Solutions superficielles

Pour contrer cette désertion, les entreprises et les acteurs de l’immobilier tertiaire (qui gèrent les espaces de bureaux) proposent des solutions visant à « réenchanter » les lieux de travail. L’idée est de transformer les bureaux en espaces inspirés des hôtels, avec des aménagements esthétiques et des services attractifs, afin de rendre leur fréquentation plus agréable. Par exemple, en mars 2025, un article de La Tribune citait un responsable affirmant que « nous devons penser le collaborateur comme un client ». Pourtant, selon les auteurs, ces solutions restent superficielles car elles ne s’attaquent pas aux causes profondes du désengagement, comme la dégradation des conditions de travail ou le manque de sens dans l’activité professionnelle.

Rôle des bureaux

Les sciences sociales, notamment la sociologie et l’architecture, montrent que les bureaux ne sont pas de simples décors, mais des espaces qui structurent l’activité professionnelle et les relations sociales. Ils jouent un rôle clé dans la coordination des équipes, la transmission des savoirs et l’exercice du pouvoir au travail. Par exemple, le sociologue François Hubault, dans son ouvrage Les espaces du travail (2017), explique que ces espaces influencent directement la performance et le bien-être des salariés. Ignorer cette dimension revient à négliger un levier essentiel pour améliorer l’expérience professionnelle.

Limites des open spaces

Les open spaces (bureaux ouverts sans cloisons) sont souvent présentés comme une solution moderne pour favoriser la collaboration. Pourtant, ils sont critiqués pour leur impact négatif sur les salariés : bruit, manque d’intimité, stress accru et difficultés à se concentrer. Selon le baromètre Actineo de 2025, 44 % des salariés travaillant dans des entreprises de plus de 1 000 salariés déclarent subir ces inconvénients, et 23 % estiment que cela affecte leur productivité. Ces chiffres illustrent les limites de cette organisation, qui peut paradoxalement nuire à l’efficacité et au bien-être au travail.

Bureaux comme non-lieux

Les auteurs s’appuient sur le concept d’anthropologie développé par Marc Augé, qui parle de « non-lieux » pour décrire des espaces de passage comme les aéroports, les centres commerciaux ou les halls d’hôtel. Ces lieux, où l’on transite sans s’attacher, ne produisent ni identité, ni mémoire collective, ni relations durables. Les bureaux conçus comme des « non-lieux », par exemple des espaces standardisés et impersonnels, risquent de reproduire cette logique. Ils deviennent alors des lieux de transit plutôt que des espaces de travail stimulants et engageants, ce qui peut accentuer le désengagement des salariés.

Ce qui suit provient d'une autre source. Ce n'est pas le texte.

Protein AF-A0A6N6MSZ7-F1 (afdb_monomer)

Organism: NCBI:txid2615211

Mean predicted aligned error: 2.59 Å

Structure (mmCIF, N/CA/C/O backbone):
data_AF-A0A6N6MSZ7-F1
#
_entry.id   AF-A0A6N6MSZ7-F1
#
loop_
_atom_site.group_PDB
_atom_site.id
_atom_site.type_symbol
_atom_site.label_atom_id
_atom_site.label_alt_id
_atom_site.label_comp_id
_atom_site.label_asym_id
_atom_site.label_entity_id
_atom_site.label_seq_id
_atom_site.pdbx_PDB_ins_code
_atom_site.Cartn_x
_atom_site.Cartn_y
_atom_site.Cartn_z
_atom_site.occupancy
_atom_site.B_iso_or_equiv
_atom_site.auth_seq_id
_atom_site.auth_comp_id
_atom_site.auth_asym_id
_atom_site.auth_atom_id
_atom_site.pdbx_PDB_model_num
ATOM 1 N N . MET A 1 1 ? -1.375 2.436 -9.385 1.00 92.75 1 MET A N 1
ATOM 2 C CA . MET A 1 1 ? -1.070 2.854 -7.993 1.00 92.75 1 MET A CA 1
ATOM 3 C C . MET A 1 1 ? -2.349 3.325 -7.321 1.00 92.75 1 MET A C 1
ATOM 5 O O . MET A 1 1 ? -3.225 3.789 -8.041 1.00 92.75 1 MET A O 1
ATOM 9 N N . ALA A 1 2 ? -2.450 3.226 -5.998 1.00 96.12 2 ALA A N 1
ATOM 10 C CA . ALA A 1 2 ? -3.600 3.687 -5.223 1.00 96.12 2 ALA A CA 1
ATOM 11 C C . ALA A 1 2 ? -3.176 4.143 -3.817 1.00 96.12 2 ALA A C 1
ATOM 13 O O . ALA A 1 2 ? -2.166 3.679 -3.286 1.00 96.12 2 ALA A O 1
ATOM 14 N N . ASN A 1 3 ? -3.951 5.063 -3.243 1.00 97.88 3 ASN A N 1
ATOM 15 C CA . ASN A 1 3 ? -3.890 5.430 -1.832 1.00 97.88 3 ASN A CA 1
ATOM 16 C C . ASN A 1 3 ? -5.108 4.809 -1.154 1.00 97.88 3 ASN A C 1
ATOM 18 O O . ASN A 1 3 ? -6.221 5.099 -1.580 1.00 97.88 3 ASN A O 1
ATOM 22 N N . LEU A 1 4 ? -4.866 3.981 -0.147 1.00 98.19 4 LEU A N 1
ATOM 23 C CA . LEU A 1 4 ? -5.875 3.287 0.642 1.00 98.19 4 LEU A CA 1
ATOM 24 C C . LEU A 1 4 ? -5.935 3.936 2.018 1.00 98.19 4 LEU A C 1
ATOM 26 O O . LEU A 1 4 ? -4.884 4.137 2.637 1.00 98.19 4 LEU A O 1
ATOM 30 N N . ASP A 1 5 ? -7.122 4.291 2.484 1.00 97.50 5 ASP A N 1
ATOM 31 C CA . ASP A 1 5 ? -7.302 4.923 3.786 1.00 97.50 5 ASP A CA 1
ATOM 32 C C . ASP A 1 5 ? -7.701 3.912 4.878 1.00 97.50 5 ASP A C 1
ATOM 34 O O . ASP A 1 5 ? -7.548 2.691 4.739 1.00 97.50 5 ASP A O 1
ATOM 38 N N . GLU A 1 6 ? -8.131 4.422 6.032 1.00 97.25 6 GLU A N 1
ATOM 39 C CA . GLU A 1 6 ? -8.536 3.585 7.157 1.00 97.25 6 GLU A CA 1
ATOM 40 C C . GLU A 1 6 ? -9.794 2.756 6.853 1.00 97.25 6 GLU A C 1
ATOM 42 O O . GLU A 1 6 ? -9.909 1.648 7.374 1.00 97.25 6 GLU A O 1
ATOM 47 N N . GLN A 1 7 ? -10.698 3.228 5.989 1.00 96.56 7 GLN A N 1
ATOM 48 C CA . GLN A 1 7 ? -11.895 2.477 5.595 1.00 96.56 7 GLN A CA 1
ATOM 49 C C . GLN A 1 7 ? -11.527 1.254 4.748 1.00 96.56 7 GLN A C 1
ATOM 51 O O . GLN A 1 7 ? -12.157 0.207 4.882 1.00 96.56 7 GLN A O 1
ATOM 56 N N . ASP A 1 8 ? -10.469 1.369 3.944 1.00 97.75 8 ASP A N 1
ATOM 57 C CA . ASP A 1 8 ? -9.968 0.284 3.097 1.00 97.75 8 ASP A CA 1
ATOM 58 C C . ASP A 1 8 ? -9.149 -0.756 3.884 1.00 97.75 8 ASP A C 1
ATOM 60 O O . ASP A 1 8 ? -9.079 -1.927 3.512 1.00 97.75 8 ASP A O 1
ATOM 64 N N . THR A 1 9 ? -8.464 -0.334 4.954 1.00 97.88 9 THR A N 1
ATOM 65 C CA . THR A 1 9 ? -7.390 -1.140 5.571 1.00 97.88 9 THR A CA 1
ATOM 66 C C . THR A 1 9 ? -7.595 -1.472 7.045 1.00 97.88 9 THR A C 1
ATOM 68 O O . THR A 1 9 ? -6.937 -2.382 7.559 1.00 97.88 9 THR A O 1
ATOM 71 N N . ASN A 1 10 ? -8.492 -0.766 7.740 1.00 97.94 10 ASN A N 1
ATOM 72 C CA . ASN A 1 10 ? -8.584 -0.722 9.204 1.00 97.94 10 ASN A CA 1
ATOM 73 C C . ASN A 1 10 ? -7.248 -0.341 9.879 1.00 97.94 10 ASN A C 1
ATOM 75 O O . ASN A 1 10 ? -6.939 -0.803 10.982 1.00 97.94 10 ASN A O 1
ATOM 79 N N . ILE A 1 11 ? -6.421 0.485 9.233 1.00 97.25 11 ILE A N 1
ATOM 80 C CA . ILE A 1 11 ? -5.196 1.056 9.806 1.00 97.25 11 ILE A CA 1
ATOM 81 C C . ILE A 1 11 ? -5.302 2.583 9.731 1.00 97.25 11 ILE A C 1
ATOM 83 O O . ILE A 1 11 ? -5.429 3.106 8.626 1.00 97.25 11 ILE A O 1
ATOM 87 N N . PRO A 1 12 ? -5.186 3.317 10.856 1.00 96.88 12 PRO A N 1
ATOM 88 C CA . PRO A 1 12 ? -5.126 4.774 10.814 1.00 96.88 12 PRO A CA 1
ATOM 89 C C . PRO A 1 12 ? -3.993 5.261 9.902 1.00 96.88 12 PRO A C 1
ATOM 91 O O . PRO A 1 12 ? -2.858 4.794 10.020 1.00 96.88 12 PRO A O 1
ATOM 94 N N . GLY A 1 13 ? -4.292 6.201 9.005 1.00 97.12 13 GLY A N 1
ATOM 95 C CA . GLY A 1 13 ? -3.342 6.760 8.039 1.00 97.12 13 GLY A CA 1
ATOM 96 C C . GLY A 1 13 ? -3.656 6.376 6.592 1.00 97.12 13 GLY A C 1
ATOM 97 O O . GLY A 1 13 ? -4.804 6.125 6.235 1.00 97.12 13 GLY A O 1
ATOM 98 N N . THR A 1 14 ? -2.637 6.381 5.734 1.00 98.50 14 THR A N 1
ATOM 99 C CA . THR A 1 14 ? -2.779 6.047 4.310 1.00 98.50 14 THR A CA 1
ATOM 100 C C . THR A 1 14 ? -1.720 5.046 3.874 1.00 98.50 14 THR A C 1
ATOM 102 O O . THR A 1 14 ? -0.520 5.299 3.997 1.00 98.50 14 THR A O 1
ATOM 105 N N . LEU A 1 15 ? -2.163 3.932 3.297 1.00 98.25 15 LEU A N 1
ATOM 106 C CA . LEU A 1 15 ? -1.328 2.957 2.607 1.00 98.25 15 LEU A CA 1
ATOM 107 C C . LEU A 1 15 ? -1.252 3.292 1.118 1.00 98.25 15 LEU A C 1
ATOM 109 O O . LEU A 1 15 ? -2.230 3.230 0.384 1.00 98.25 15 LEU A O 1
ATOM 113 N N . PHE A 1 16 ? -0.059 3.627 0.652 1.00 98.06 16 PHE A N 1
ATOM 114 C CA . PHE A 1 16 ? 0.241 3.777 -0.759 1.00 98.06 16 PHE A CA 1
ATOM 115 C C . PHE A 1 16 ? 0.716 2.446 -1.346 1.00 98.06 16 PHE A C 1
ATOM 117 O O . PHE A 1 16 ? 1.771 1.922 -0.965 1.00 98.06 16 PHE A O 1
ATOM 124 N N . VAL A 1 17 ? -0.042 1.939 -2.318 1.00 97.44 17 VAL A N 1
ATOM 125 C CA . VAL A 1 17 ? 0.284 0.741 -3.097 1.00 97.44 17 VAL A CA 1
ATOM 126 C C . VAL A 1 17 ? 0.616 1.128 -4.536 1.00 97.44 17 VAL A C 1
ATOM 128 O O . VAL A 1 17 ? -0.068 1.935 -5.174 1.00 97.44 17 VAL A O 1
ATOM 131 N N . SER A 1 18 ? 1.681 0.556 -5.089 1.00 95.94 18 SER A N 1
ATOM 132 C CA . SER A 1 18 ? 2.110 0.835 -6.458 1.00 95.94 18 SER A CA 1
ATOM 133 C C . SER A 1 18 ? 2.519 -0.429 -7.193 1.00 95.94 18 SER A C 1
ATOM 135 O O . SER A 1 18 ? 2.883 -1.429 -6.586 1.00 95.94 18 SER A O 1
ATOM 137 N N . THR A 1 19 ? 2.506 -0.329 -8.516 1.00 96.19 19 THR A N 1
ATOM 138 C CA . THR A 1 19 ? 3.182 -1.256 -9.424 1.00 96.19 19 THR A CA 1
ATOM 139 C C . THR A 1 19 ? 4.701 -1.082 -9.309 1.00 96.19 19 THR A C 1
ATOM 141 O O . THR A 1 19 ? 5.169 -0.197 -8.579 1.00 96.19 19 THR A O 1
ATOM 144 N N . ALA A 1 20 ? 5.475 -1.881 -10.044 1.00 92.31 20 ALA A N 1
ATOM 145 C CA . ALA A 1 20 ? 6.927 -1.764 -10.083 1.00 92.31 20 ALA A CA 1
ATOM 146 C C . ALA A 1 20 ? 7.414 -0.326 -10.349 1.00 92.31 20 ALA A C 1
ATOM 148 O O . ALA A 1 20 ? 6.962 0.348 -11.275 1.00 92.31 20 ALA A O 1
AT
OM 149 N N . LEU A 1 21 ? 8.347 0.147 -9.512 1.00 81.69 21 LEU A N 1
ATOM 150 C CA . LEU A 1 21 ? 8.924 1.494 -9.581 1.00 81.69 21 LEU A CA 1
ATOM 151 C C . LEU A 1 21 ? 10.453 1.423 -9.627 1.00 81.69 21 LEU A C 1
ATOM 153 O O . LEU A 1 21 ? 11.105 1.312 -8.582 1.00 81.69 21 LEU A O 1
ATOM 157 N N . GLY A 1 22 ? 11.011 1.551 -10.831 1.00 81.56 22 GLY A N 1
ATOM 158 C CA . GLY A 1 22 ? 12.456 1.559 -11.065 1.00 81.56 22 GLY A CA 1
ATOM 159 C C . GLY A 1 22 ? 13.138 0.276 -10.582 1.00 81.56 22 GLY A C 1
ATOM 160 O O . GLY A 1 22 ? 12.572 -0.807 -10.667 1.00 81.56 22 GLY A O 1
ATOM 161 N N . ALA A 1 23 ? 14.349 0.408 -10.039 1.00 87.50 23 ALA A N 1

Finance et immobilier tertiaire

La sociologue Marine Duros, dans son ouvrage Immobilier hors-sol (2025), montre que l’immobilier tertiaire (bureaux, espaces de coworking, etc.) n’est plus seulement un support matériel pour le travail, mais un actif stratégique dont la valeur doit être optimisée pour les actionnaires. Dans ce cadre, les choix architecturaux et organisationnels sont souvent guidés par des impératifs de rentabilité plutôt que par le bien-être des salariés. Cette logique peut conduire à des espaces de travail mal adaptés, où l’esthétique prime sur la fonctionnalité, renforçant ainsi la crise du travail.

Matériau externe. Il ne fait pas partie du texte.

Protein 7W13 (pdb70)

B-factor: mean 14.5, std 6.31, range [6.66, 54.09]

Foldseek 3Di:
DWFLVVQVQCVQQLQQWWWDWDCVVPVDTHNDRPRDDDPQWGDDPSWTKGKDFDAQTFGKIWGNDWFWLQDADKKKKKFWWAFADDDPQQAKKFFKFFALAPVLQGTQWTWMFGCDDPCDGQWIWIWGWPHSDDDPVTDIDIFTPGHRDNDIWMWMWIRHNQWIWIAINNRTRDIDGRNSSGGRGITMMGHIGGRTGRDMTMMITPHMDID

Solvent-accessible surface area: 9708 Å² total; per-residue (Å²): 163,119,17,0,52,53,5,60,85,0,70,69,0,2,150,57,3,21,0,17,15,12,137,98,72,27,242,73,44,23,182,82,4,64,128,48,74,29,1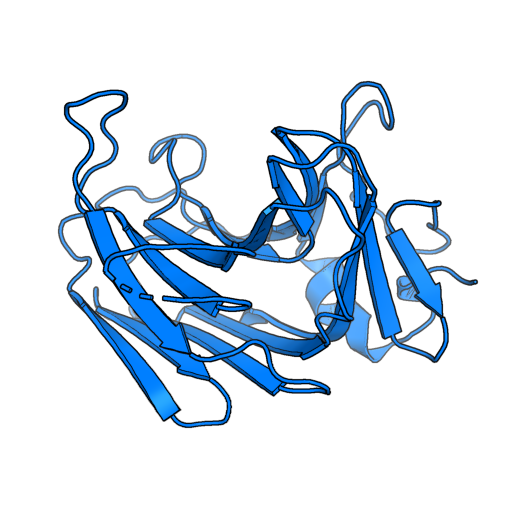18,14,0,6,1,66,132,132,15,0,6,0,17,20,16,19,78,85,67,85,0,0,0,31,5,82,75,75,14,37,2,87,28,112,84,43,61,79,0,31,0,44,0,21,0,45,102,27,105,236,29,3,83,32,2,0,0,0,7,0,10,2,16,109,53,0,70,62,35,0,0,36,0,0,7,16,34,103,38,98,133,97,149,41,4,2,1,0,6,0,23,60,31,43,112,68,73,99,46,7,130,87,70,80,35,55,14,28,97,31,33,112,33,159,2,58,0,8,0,69,0,86,144,26,109,0,16,0,58,14,93,68,51,106,75,3,48,39,71,0,30,81,1,107,55,71,19,0,24,5,6,0,0,0,63,0,47,92,3,99,32,78,3,81,0,19,0,22,16,1,63,45,91

Sequence (211 aa):
RRPPWDIARFRPALRVAKLQAPDSVQRKDVRSFPNFQADHFYSENRDMVFVMGGDSQRSELRFLDEWSVRTSSTRRMVGVLTLPTPLRGMKHFTWMQVAGGSKGKKPLLRLSWHDKREQLRNTMLATVRLNNKSGDAGRFKKIVLGTRPSGRFVADVRVERSRLTVRLNGRKLVDEDVGYWTYSTNYFKAGVYVQEGSPDARVVFHGLTVS

Secondary structure (DSSP, 8-state):
-B-GGGSGGGHHHHHTEEEE--TTT-SS-B---TT--BTTEEBSTT-EEEEEESTT-EEEEEES--B-TT-SS-EEEEEEEE-PPPPTT--EEEEEEEE-HHHH-S-SEEEEEEEE----EEEEEEEEES----GGG--EEEEEEEEPPSS-EEEEEEEETTEEEEEETTEEEEEEE-TT---S-BEEEEEEEEEE-SSEEEEEEEEEEE-

Organism: Pyropia yezoensis (NCBI:txid2788)

Radius of gyration: 16.11 Å; Cα contacts (8 Å, |Δi|>4): 576; chains: 1; bounding box: 39×32×44 Å

Nearest PDB structures (foldseek):
  7w13-assembly1_A  TM=1.005E+00  e=8.584E-45  Pyropia yezoensis
  7w18-assembly1_A  TM=1.000E+00  e=5.402E-41  Pyropia yezoensis
  8qli-assembly1_A  TM=9.054E-01  e=7.258E-20  Paradendryphiella salina
  8r43-assembly1_A  TM=9.053E-01  e=9.008E-20  Paradendryphiella salina
  7c8g-assembly1_B  TM=9.088E-01  e=2.909E-17  Psychromonas sp.

Structure (mmCIF, N/CA/C/O backbone):
data_7W13
#
_entry.id   7W13
#
_cell.length_a   47.313
_cell.length_b   64.523
_cell.length_c   73.840
_cell.angle_alpha   90.000
_cell.angle_beta   90.000
_cell.angle_gamma   90.000
#
_symmetry.space_group_name_H-M   'P 21 21 21'
#
loop_
_entity.id
_entity.type
_entity.pdbx_description
1 polymer 'Alginate lyase'
2 branched 'beta-D-mannopyranuronic acid-(1-4)-beta-D-mannopyranuronic acid-(1-4)-beta-D-mannopyranuronic acid'
3 water water
#
loop_
_atom_site.group_PDB
_atom_site.id
_atom_site.type_symbol
_atom_site.label_atom_id
_atom_site.label_alt_id
_atom_site.label_comp_id
_atom_site.label_asym_id
_atom_site.label_entity_id
_atom_site.label_seq_id
_atom_site.pdbx_PDB_ins_code
_atom_site.Cartn_x
_atom_site.Cartn_y
_atom_site.Cartn_z
_atom_site.occupancy
_atom_site.B_iso_or_equiv
_atom_site.auth_seq_id
_atom_site.auth_comp_id
_atom_site.auth_asym_id
_atom_site.auth_atom_id
_atom_site.pdbx_PDB_model_num
ATOM 1 N N . ARG A 1 27 ? 24.705 31.064 1.592 1.00 19.46 27 ARG A N 1
ATOM 2 C CA . ARG A 1 27 ? 25.167 31.043 3.039 1.00 17.32 27 ARG A CA 1
ATOM 3 C C . ARG A 1 27 ? 26.591 31.557 3.207 1.00 18.76 27 ARG A C 1
ATOM 4 O O . ARG A 1 27 ? 27.443 31.351 2.353 1.00 20.08 27 ARG A O 1
ATOM 12 N N . ARG A 1 28 ? 26.858 32.246 4.307 1.00 15.31 28 ARG A N 1
ATOM 13 C CA . ARG A 1 28 ? 28.175 32.808 4.561 1.00 15.77 28 ARG A CA 1
ATOM 14 C C . ARG A 1 28 ? 28.511 32.725 6.071 1.00 12.80 28 ARG A C 1
ATOM 15 O O . ARG A 1 28 ? 27.617 32.384 6.869 1.00 13.07 28 ARG A O 1
ATOM 23 N N . PRO A 1 29 ? 29.767 32.965 6.513 1.00 12.72 29 PRO A N 1
ATOM 24 C CA . PRO A 1 29 ? 30.168 32.894 7.895 1.00 11.79 29 PRO A CA 1
ATOM 25 C C . PRO A 1 29 ? 29.448 33.993 8.690 1.00 11.33 29 PRO A C 1
ATOM 26 O O . PRO A 1 29 ? 29.411 35.120 8.234 1.00 11.85 29 PRO A O 1
ATOM 30 N N . PRO A 1 30 ? 28.835 33.674 9.824 1.00 10.15 30 PRO A N 1
ATOM 31 C CA . PRO A 1 30 ? 28.202 34.760 10.581 1.00 10.03 30 PRO A CA 1
ATOM 32 C C . PRO A 1 30 ? 29.195 35.872 10.964 1.00 10.22 30 PRO A C 1
ATOM 33 O O . PRO A 1 30 ? 28.760 37.048 11.145 1.00 12.83 30 PRO A O 1
ATOM 37 N N . TRP A 1 31 ? 30.476 35.587 11.077 1.00 11.06 31 TRP A N 1
ATOM 38 C CA . TRP A 1 31 ? 31.494 36.635 11.354 1.00 11.49 31 TRP A CA 1
ATOM 39 C C . TRP A 1 31 ? 31.523 37.676 10.224 1.00 12.18 31 TRP A C 1
ATOM 40 O O . TRP A 1 31 ? 31.898 38.829 10.481 1.00 13.61 31 TRP A O 1
ATOM 51 N N . ASP A 1 32 ? 31.051 37.297 9.035 1.00 11.95 32 ASP A N 1
ATOM 52 C CA . ASP A 1 32 ? 30.931 38.317 7.927 1.00 11.91 32 ASP A CA 1
ATOM 53 C C . ASP A 1 32 ? 29.940 39.445 8.256 1.00 12.24 32 ASP A C 1
ATOM 54 O O . ASP A 1 32 ? 30.074 40.578 7.716 1.00 13.94 32 ASP A O 1
ATOM 59 N N . ILE A 1 33 ? 28.995 39.195 9.173 1.00 12.21 33 ILE A N 1
ATOM 60 C CA . ILE A 1 33 ? 28.000 40.175 9.513 1.00 11.51 33 ILE A CA 1
ATOM 61 C C . ILE A 1 33 ? 28.431 40.854 10.793 1.00 11.79 33 ILE A C 1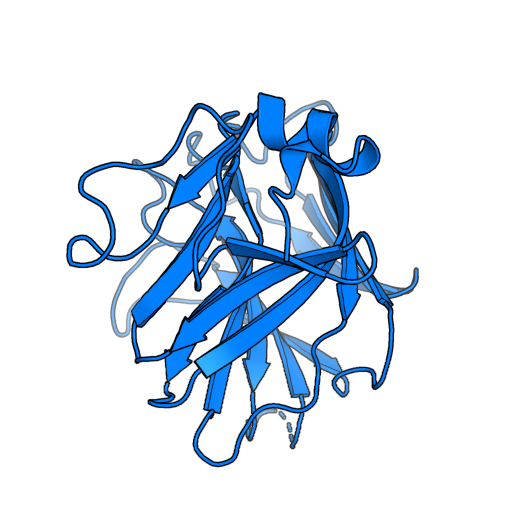
ATOM 62 O O . ILE A 1 33 ? 28.404 40.303 11.907 1.00 12.46 33 ILE A O 1
ATOM 67 N N . ALA A 1 34 ? 28.926 42.094 10.659 1.00 12.48 34 ALA A N 1
ATOM 68 C CA . ALA A 1 34 ? 29.621 42.710 11.762 1.00 11.24 34 ALA A CA 1
ATOM 69 C C . ALA A 1 34 ? 28.894 42.814 13.108 1.00 11.05 34 ALA A C 1
ATOM 70 O O . ALA A 1 34 ? 29.520 42.781 14.183 1.00 9.14 34 ALA A O 1
ATOM 72 N N . ARG A 1 35 ? 27.567 42.896 13.009 1.00 10.52 35 ARG A N 1
ATOM 73 C CA . ARG A 1 35 ? 26.799 43.082 14.221 1.00 9.82 35 ARG A CA 1
ATOM 74 C C . ARG A 1 35 ? 26.959 41.897 15.201 1.00 8.16 35 ARG A C 1
ATOM 75 O O . ARG A 1 35 ? 26.613 42.038 16.405 1.00 8.71 35 ARG A O 1
ATOM 79 N N . PHE A 1 36 ? 27.352 40.733 14.662 1.00 7.75 36 PHE A N 1
ATOM 80 C CA . PHE A 1 36 ? 27.541 39.557 15.571 1.00 7.93 36 PHE A CA 1
ATOM 81 C C . PHE A 1 36 ? 28.937 39.446 16.176 1.00 8.46 36 PHE A C 1
ATOM 82 O O . PHE A 1 36 ? 29.174 38.666 17.104 1.00 9.11 36 PHE A O 1
ATOM 90 N N . ARG A 1 37 ? 29.841 40.326 15.706 1.00 8.54 37 ARG A N 1
ATOM 91 C CA . ARG A 1 37 ? 31.187 40.198 16.209 1.00 9.18 37 ARG A CA 1
ATOM 92 C C . ARG A 1 37 ? 31.381 40.366 17.730 1.00 8.58 37 ARG A C 1
ATOM 93 O O . ARG A 1 37 ? 32.189 39.679 18.319 1.00 9.43 37 ARG A O 1
ATOM 101 N N . PRO A 1 38 ? 30.700 41.341 18.376 1.00 8.23 38 PRO A N 1
ATOM 102 C CA . PRO A 1 38 ? 30.920 41.501 19.802 1.00 8.24 38 PRO A CA 1
ATOM 103 C C . PRO A 1 38 ? 30.609 40.191 20.587 1.00 8.17 38 PRO A C 1
ATOM 104 O O . PRO A 1 38 ? 31.451 39.780 21.432 1.00 8.97 38 PRO A O 1
ATOM 108 N N . ALA A 1 39 ? 29.481 39.564 20.273 1.00 8.30 39 ALA A N 1
ATOM 109 C CA . ALA A 1 39 ? 29.130 38.304 20.951 1.00 7.88 39 ALA A CA 1
ATOM 110 C C . ALA A 1 39 ? 30.142 37.199 20.596 1.00 8.13 39 ALA A C 1
ATOM 111 O O . ALA A 1 39 ? 30.603 36.468 21.512 1.00 8.84 39 ALA A O 1
ATOM 113 N N . LEU A 1 40 ? 30.525 37.140 19.335 1.00 8.05 40 LEU A N 1
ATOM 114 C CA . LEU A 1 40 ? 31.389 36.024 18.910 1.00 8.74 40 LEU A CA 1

Ce que ça pourrait changer

Plutôt que de miser uniquement sur l’esthétique ou les services hôteliers, les auteurs suggèrent de repenser les bureaux en tenant compte des besoins réels des salariés. Cela implique de mieux prendre en compte les *conditions concrètes de réalisation du travail*, comme l’autonomie, la reconnaissance ou la cohérence des missions. Par exemple, des espaces modulables, des zones de calme pour la concentration, ou des lieux favorisant les échanges informels pourraient améliorer l’expérience professionnelle. Ces solutions, bien que plus complexes à mettre en œuvre, s’attaquent aux causes profondes du désengagement plutôt qu’à ses symptômes.